== Exercise input
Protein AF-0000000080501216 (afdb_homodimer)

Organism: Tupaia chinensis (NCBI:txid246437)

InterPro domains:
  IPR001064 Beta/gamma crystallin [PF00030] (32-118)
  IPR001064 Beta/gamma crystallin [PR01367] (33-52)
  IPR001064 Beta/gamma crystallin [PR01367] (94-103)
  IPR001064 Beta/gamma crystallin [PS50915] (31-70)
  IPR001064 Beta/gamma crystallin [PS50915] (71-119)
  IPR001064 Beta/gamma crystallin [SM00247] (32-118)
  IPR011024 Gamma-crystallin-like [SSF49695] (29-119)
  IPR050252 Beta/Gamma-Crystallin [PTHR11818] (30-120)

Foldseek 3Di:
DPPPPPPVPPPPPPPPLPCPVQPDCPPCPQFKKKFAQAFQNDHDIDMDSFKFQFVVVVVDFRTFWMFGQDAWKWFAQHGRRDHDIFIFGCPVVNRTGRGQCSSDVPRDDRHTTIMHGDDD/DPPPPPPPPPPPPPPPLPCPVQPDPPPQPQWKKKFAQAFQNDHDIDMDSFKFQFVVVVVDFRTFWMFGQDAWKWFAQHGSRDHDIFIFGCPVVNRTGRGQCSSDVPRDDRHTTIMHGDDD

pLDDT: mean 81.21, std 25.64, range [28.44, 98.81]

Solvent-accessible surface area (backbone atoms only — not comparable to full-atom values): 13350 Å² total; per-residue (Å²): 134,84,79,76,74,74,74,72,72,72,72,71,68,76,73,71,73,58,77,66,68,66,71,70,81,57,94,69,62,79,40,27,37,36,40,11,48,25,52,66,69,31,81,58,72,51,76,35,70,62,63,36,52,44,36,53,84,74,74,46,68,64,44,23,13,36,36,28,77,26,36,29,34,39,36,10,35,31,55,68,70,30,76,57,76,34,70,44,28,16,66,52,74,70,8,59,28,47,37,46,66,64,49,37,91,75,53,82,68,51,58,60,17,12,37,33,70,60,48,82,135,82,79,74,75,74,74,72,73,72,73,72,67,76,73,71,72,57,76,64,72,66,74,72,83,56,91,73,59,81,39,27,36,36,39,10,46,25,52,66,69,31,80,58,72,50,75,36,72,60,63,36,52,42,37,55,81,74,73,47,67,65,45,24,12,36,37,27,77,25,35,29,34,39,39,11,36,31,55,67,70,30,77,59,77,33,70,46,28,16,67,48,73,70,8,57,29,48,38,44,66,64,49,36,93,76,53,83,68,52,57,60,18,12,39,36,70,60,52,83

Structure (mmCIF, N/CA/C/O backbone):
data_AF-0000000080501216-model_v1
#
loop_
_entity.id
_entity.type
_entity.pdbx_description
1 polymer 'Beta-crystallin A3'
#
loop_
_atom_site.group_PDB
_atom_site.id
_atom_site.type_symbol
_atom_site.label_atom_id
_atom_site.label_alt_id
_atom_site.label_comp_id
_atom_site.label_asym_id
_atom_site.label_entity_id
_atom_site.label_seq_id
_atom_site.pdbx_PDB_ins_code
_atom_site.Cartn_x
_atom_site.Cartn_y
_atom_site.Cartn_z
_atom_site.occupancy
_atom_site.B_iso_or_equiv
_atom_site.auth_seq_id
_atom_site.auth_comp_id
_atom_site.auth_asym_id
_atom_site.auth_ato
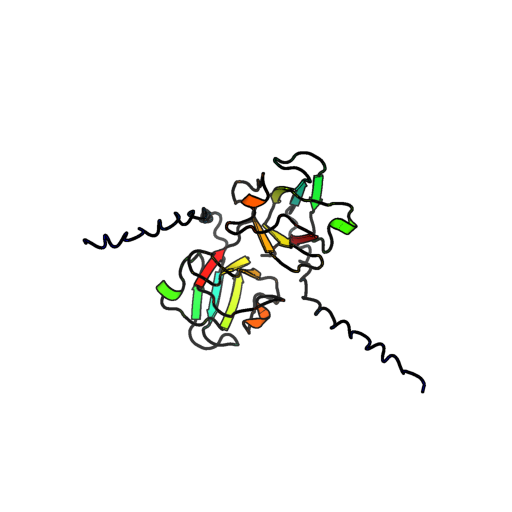m_id
_atom_site.pdbx_PDB_model_num
ATOM 1 N N . MET A 1 1 ? -28.703 9.281 -50.688 1 29.02 1 MET A N 1
ATOM 2 C CA . MET A 1 1 ? -28.609 9.859 -49.344 1 29.02 1 MET A CA 1
ATOM 3 C C . MET A 1 1 ? -27.578 9.125 -48.5 1 29.02 1 MET A C 1
ATOM 5 O O . MET A 1 1 ? -27.75 7.941 -48.188 1 29.02 1 MET A O 1
ATOM 9 N N . GLU A 1 2 ? -26.266 9.367 -48.688 1 31.59 2 GLU A N 1
ATOM 10 C CA . GLU A 1 2 ? -25.062 8.703 -48.219 1 31.59 2 GLU A CA 1
ATOM 11 C C . GLU A 1 2 ? -24.906 8.859 -46.719 1 31.59 2 GLU A C 1
ATOM 13 O O . GLU A 1 2 ? -24.969 9.969 -46.188 1 31.59 2 GLU A O 1
ATOM 18 N N . THR A 1 3 ? -25.438 7.898 -45.875 1 32.84 3 THR A N 1
ATOM 19 C CA . THR A 1 3 ? -25.359 7.84 -44.438 1 32.84 3 THR A CA 1
ATOM 20 C C . THR A 1 3 ? -23.906 7.914 -43.969 1 32.84 3 THR A C 1
ATOM 22 O O . THR A 1 3 ? -23.109 7.027 -44.25 1 32.84 3 THR A O 1
ATOM 25 N N . ARG A 1 4 ? -23.344 9.148 -43.906 1 29.95 4 ARG A N 1
ATOM 26 C CA . ARG A 1 4 ? -22.031 9.375 -43.344 1 29.95 4 ARG A CA 1
ATOM 27 C C . ARG A 1 4 ? -21.906 8.727 -41.969 1 29.95 4 ARG A C 1
ATOM 29 O O . ARG A 1 4 ? -22.641 9.094 -41.031 1 29.95 4 ARG A O 1
ATOM 36 N N . THR A 1 5 ? -21.781 7.414 -41.875 1 30.98 5 THR A N 1
ATOM 37 C CA . THR A 1 5 ? -21.484 6.742 -40.625 1 30.98 5 THR A CA 1
ATOM 38 C C . THR A 1 5 ? -20.344 7.453 -39.875 1 30.98 5 THR A C 1
ATOM 40 O O . THR A 1 5 ? -19.25 7.594 -40.406 1 30.98 5 THR A O 1
ATOM 43 N N . VAL A 1 6 ? -20.594 8.57 -39.219 1 31.17 6 VAL A N 1
ATOM 44 C CA . VAL A 1 6 ? -19.625 9.25 -38.375 1 31.17 6 VAL A CA 1
ATOM 45 C C . VAL A 1 6 ? -18.969 8.242 -37.438 1 31.17 6 VAL A C 1
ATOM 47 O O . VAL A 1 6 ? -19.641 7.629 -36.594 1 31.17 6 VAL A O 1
====
**Your goal:**
In the data above, which lines have "Beta"? Report each of them.

**Written reply:**
  IPR001064 Beta/gamma crystallin [PF00030] (32-118)
  IPR001064 Beta/gamma crystallin [PR01367] (33-52)
  IPR001064 Beta/gamma crystallin [PR01367] (94-103)
  IPR001064 Beta/gamma crystallin [PS50915] (31-70)
  IPR001064 Beta/gamma crystallin [PS50915] (71-119)
  IPR001064 Beta/gamma crystallin [SM00247] (32-118)
  IPR050252 Beta/Gamma-Crystallin [PTHR11818] (30-120)
1 polymer 'Beta-crystallin A3'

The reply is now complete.